#### [Dataset excerpts]

----------

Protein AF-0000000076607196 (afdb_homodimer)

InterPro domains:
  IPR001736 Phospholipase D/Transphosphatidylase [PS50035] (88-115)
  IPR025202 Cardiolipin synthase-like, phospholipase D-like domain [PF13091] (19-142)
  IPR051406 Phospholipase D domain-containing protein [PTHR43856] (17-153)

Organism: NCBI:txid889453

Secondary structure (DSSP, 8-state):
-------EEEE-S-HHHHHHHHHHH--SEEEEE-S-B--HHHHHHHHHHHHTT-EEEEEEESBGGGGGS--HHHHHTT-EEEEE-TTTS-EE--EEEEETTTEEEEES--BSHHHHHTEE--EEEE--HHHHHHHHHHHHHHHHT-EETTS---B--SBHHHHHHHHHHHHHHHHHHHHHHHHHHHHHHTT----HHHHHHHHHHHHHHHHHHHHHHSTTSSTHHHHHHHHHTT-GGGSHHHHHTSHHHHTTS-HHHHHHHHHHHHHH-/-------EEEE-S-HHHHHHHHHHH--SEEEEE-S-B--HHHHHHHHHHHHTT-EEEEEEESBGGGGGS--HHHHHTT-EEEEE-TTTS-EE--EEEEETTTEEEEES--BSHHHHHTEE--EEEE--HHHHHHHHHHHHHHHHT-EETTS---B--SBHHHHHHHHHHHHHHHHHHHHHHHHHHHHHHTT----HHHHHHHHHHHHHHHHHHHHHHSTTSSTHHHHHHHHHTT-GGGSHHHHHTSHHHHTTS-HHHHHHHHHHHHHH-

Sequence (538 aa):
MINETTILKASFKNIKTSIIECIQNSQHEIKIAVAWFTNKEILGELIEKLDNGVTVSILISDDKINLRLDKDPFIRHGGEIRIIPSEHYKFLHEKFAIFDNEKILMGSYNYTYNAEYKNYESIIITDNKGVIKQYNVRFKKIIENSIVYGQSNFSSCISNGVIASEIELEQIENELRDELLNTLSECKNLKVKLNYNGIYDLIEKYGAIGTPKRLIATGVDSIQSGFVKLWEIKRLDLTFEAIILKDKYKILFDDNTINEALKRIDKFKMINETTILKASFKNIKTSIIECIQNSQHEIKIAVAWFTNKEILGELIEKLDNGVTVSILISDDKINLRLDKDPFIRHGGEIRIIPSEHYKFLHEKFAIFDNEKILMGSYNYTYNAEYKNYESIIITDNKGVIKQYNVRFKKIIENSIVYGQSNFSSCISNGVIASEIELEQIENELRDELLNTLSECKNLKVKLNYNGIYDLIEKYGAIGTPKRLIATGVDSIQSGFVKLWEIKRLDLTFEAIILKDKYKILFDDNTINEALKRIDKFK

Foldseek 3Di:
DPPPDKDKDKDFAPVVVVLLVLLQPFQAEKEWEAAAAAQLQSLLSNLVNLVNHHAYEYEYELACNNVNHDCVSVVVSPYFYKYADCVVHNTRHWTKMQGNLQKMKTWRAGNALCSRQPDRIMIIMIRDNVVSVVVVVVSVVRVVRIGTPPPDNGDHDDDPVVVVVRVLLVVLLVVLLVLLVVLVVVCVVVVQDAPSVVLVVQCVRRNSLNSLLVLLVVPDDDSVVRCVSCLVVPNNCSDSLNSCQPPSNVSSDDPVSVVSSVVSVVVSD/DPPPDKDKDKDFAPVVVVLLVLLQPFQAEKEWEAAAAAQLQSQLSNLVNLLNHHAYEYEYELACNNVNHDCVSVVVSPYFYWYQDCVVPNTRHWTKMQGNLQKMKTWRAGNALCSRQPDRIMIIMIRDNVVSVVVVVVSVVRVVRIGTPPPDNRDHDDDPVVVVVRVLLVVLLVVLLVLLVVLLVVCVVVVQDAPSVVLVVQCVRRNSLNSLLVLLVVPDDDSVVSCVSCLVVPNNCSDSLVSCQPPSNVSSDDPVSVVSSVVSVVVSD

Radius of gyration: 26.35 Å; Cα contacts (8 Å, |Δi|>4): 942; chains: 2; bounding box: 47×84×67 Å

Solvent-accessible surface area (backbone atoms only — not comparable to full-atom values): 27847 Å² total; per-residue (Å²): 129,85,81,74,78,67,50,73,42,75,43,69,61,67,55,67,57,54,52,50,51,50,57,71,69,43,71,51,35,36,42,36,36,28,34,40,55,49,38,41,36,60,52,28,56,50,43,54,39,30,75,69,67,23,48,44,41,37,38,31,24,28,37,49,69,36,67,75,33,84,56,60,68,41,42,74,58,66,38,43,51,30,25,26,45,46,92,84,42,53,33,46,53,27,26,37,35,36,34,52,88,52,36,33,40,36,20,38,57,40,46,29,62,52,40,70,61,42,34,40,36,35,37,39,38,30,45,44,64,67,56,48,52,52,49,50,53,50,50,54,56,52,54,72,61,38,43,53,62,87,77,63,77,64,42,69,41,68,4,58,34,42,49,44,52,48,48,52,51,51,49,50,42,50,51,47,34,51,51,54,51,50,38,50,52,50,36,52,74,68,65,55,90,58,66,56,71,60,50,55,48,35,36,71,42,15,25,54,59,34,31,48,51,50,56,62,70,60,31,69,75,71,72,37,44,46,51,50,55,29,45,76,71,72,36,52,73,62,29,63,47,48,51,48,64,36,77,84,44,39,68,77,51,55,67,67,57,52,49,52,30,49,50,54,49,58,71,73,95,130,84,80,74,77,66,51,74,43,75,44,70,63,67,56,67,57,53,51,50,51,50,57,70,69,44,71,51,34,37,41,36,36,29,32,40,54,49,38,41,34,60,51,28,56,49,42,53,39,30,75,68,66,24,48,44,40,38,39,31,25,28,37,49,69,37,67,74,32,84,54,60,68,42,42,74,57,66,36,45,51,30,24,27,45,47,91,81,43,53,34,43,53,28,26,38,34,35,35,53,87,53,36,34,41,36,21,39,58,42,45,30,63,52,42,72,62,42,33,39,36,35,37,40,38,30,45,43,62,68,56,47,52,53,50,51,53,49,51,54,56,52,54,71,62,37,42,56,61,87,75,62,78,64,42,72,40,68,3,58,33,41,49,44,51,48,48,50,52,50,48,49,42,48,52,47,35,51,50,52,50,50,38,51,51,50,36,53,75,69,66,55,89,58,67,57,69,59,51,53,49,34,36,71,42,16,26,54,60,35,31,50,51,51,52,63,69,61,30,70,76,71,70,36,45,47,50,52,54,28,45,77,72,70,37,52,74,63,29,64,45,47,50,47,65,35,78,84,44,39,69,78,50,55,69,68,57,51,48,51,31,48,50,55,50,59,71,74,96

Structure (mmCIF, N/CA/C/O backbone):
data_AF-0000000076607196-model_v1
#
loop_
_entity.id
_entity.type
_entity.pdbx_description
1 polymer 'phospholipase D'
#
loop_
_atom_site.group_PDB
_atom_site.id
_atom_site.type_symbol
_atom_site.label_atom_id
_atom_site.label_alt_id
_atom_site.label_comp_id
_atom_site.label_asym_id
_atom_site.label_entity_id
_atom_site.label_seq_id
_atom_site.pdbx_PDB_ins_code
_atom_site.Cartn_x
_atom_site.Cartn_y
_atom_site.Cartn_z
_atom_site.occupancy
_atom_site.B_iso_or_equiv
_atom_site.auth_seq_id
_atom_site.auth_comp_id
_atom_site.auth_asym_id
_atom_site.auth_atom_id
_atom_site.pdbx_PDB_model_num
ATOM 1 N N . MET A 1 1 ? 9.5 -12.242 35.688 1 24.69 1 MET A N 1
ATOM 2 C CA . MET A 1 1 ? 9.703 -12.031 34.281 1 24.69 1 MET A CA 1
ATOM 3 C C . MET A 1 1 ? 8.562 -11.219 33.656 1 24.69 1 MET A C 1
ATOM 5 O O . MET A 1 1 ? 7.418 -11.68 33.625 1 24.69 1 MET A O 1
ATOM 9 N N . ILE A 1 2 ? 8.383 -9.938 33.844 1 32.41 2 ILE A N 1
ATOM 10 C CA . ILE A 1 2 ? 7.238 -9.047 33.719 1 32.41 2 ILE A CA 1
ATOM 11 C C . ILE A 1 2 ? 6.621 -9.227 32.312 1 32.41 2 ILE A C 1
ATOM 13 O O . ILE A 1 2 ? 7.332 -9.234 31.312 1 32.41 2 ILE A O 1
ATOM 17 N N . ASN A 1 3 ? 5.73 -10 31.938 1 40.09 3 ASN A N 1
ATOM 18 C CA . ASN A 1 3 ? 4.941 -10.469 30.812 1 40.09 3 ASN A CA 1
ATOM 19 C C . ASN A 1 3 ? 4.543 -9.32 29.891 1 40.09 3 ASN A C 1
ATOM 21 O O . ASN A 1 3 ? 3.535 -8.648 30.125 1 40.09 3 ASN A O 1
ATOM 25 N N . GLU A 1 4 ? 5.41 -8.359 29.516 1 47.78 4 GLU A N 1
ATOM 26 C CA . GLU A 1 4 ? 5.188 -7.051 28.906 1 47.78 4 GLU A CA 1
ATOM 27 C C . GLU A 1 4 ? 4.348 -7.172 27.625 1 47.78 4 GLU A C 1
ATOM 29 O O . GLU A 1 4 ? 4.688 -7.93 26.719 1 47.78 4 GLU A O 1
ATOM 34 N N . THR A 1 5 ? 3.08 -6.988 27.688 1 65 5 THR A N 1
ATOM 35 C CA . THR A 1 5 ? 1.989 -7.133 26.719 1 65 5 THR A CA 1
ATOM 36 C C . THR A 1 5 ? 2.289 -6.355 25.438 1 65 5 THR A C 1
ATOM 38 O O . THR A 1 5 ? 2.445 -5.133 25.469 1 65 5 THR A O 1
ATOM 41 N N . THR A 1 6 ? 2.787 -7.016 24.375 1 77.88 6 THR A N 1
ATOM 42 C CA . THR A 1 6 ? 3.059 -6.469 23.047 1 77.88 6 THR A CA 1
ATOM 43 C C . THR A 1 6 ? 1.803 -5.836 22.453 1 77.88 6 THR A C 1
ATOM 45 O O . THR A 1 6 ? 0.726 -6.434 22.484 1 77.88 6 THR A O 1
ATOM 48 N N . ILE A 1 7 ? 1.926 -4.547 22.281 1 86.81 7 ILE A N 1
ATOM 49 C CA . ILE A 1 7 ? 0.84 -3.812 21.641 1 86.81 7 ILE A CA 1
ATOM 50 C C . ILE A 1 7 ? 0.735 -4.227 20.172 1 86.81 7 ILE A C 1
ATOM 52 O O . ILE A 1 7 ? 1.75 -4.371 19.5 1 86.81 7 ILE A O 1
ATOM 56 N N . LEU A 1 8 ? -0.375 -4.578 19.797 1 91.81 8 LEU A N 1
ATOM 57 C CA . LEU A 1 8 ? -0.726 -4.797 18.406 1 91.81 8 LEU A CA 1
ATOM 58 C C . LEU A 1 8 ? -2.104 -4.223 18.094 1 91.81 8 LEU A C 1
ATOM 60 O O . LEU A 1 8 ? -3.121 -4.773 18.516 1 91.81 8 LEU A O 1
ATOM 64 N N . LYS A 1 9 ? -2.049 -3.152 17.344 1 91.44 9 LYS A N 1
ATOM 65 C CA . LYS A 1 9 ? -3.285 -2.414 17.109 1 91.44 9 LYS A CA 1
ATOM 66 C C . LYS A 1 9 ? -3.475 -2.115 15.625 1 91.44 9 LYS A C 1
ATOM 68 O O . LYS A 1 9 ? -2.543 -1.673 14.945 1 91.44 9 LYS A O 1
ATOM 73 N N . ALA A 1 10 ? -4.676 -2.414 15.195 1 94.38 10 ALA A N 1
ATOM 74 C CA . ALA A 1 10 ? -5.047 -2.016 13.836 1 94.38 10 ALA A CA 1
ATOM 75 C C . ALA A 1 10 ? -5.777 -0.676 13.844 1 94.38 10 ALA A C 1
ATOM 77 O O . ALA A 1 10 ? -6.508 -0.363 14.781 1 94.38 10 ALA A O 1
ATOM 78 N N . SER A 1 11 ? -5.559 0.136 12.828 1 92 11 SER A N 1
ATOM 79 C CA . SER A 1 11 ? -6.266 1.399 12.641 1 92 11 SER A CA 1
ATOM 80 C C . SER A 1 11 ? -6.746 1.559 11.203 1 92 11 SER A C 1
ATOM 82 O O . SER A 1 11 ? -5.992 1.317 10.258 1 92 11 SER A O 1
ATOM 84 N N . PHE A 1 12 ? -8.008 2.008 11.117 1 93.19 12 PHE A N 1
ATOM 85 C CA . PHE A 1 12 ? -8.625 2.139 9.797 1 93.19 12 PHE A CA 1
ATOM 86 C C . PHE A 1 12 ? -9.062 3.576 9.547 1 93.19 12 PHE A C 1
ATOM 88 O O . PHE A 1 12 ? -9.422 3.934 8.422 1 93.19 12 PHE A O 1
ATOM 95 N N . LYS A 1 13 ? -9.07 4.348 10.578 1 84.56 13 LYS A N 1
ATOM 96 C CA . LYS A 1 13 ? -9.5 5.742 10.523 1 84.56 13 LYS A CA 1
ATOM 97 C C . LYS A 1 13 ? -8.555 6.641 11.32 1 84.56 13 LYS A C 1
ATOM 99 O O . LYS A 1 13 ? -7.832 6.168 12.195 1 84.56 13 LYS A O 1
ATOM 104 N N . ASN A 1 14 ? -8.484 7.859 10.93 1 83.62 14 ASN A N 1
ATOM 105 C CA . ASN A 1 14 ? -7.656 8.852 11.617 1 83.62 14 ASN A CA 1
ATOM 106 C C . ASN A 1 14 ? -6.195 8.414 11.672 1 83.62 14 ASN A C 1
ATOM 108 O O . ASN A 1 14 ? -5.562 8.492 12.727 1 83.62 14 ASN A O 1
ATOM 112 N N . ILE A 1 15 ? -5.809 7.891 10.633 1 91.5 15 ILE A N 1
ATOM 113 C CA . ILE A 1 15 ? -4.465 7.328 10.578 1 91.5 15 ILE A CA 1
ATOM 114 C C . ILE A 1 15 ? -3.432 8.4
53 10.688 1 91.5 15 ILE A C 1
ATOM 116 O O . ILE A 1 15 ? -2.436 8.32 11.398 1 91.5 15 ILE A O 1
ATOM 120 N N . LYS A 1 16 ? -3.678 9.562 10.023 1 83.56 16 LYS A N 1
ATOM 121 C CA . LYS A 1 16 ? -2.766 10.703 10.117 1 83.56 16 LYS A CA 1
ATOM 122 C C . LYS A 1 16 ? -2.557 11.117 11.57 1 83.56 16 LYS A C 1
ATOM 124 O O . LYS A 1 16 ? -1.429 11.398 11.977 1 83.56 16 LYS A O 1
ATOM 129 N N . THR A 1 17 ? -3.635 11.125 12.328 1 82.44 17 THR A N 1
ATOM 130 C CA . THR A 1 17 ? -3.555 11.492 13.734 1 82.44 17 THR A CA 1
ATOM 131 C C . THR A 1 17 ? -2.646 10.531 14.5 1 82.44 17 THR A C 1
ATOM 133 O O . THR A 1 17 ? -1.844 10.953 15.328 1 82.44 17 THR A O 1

----------

#### [Work instructions]
Copy out the lines above exactly, beginning at the one that contains "ATOM 78 N N" and ending at the one that contains "ATOM 121 C CA".

#### [The completed task]
ATOM 78 N N . SER A 1 11 ? -5.559 0.136 12.828 1 92 11 SER A N 1
ATOM 79 C CA . SER A 1 11 ? -6.266 1.399 12.641 1 92 11 SER A CA 1
ATOM 80 C C . SER A 1 11 ? -6.746 1.559 11.203 1 92 11 SER A C 1
ATOM 82 O O . SER A 1 11 ? -5.992 1.317 10.258 1 92 11 SER A O 1
ATOM 84 N N . PHE A 1 12 ? -8.008 2.008 11.117 1 93.19 12 PHE A N 1
ATOM 85 C CA . PHE A 1 12 ? -8.625 2.139 9.797 1 93.19 12 PHE A CA 1
ATOM 86 C C . PHE A 1 12 ? -9.062 3.576 9.547 1 93.19 12 PHE A C 1
ATOM 88 O O . PHE A 1 12 ? -9.422 3.934 8.422 1 93.19 12 PHE A O 1
ATOM 95 N N . LYS A 1 13 ? -9.07 4.348 10.578 1 84.56 13 LYS A N 1
ATOM 96 C CA . LYS A 1 13 ? -9.5 5.742 10.523 1 84.56 13 LYS A CA 1
ATOM 97 C C . LYS A 1 13 ? -8.555 6.641 11.32 1 84.56 13 LYS A C 1
ATOM 99 O O . LYS A 1 13 ? -7.832 6.168 12.195 1 84.56 13 LYS A O 1
ATOM 104 N N . ASN A 1 14 ? -8.484 7.859 10.93 1 83.62 14 ASN A N 1
ATOM 105 C CA . ASN A 1 14 ? -7.656 8.852 11.617 1 83.62 14 ASN A CA 1
ATOM 106 C C . ASN A 1 14 ? -6.195 8.414 11.672 1 83.62 14 ASN A C 1
ATOM 108 O O . ASN A 1 14 ? -5.562 8.492 12.727 1 83.62 14 ASN A O 1
ATOM 112 N N . ILE A 1 15 ? -5.809 7.891 10.633 1 91.5 15 ILE A N 1
ATOM 113 C CA . ILE A 1 15 ? -4.465 7.328 10.578 1 91.5 15 ILE A CA 1
ATOM 114 C C . ILE A 1 15 ? -3.432 8.4
53 10.688 1 91.5 15 ILE A C 1
ATOM 116 O O . ILE A 1 15 ? -2.436 8.32 11.398 1 91.5 15 ILE A O 1
ATOM 120 N N . LYS A 1 16 ? -3.678 9.562 10.023 1 83.56 16 LYS A N 1
ATOM 121 C CA . LYS A 1 16 ? -2.766 10.703 10.117 1 83.56 16 LYS A CA 1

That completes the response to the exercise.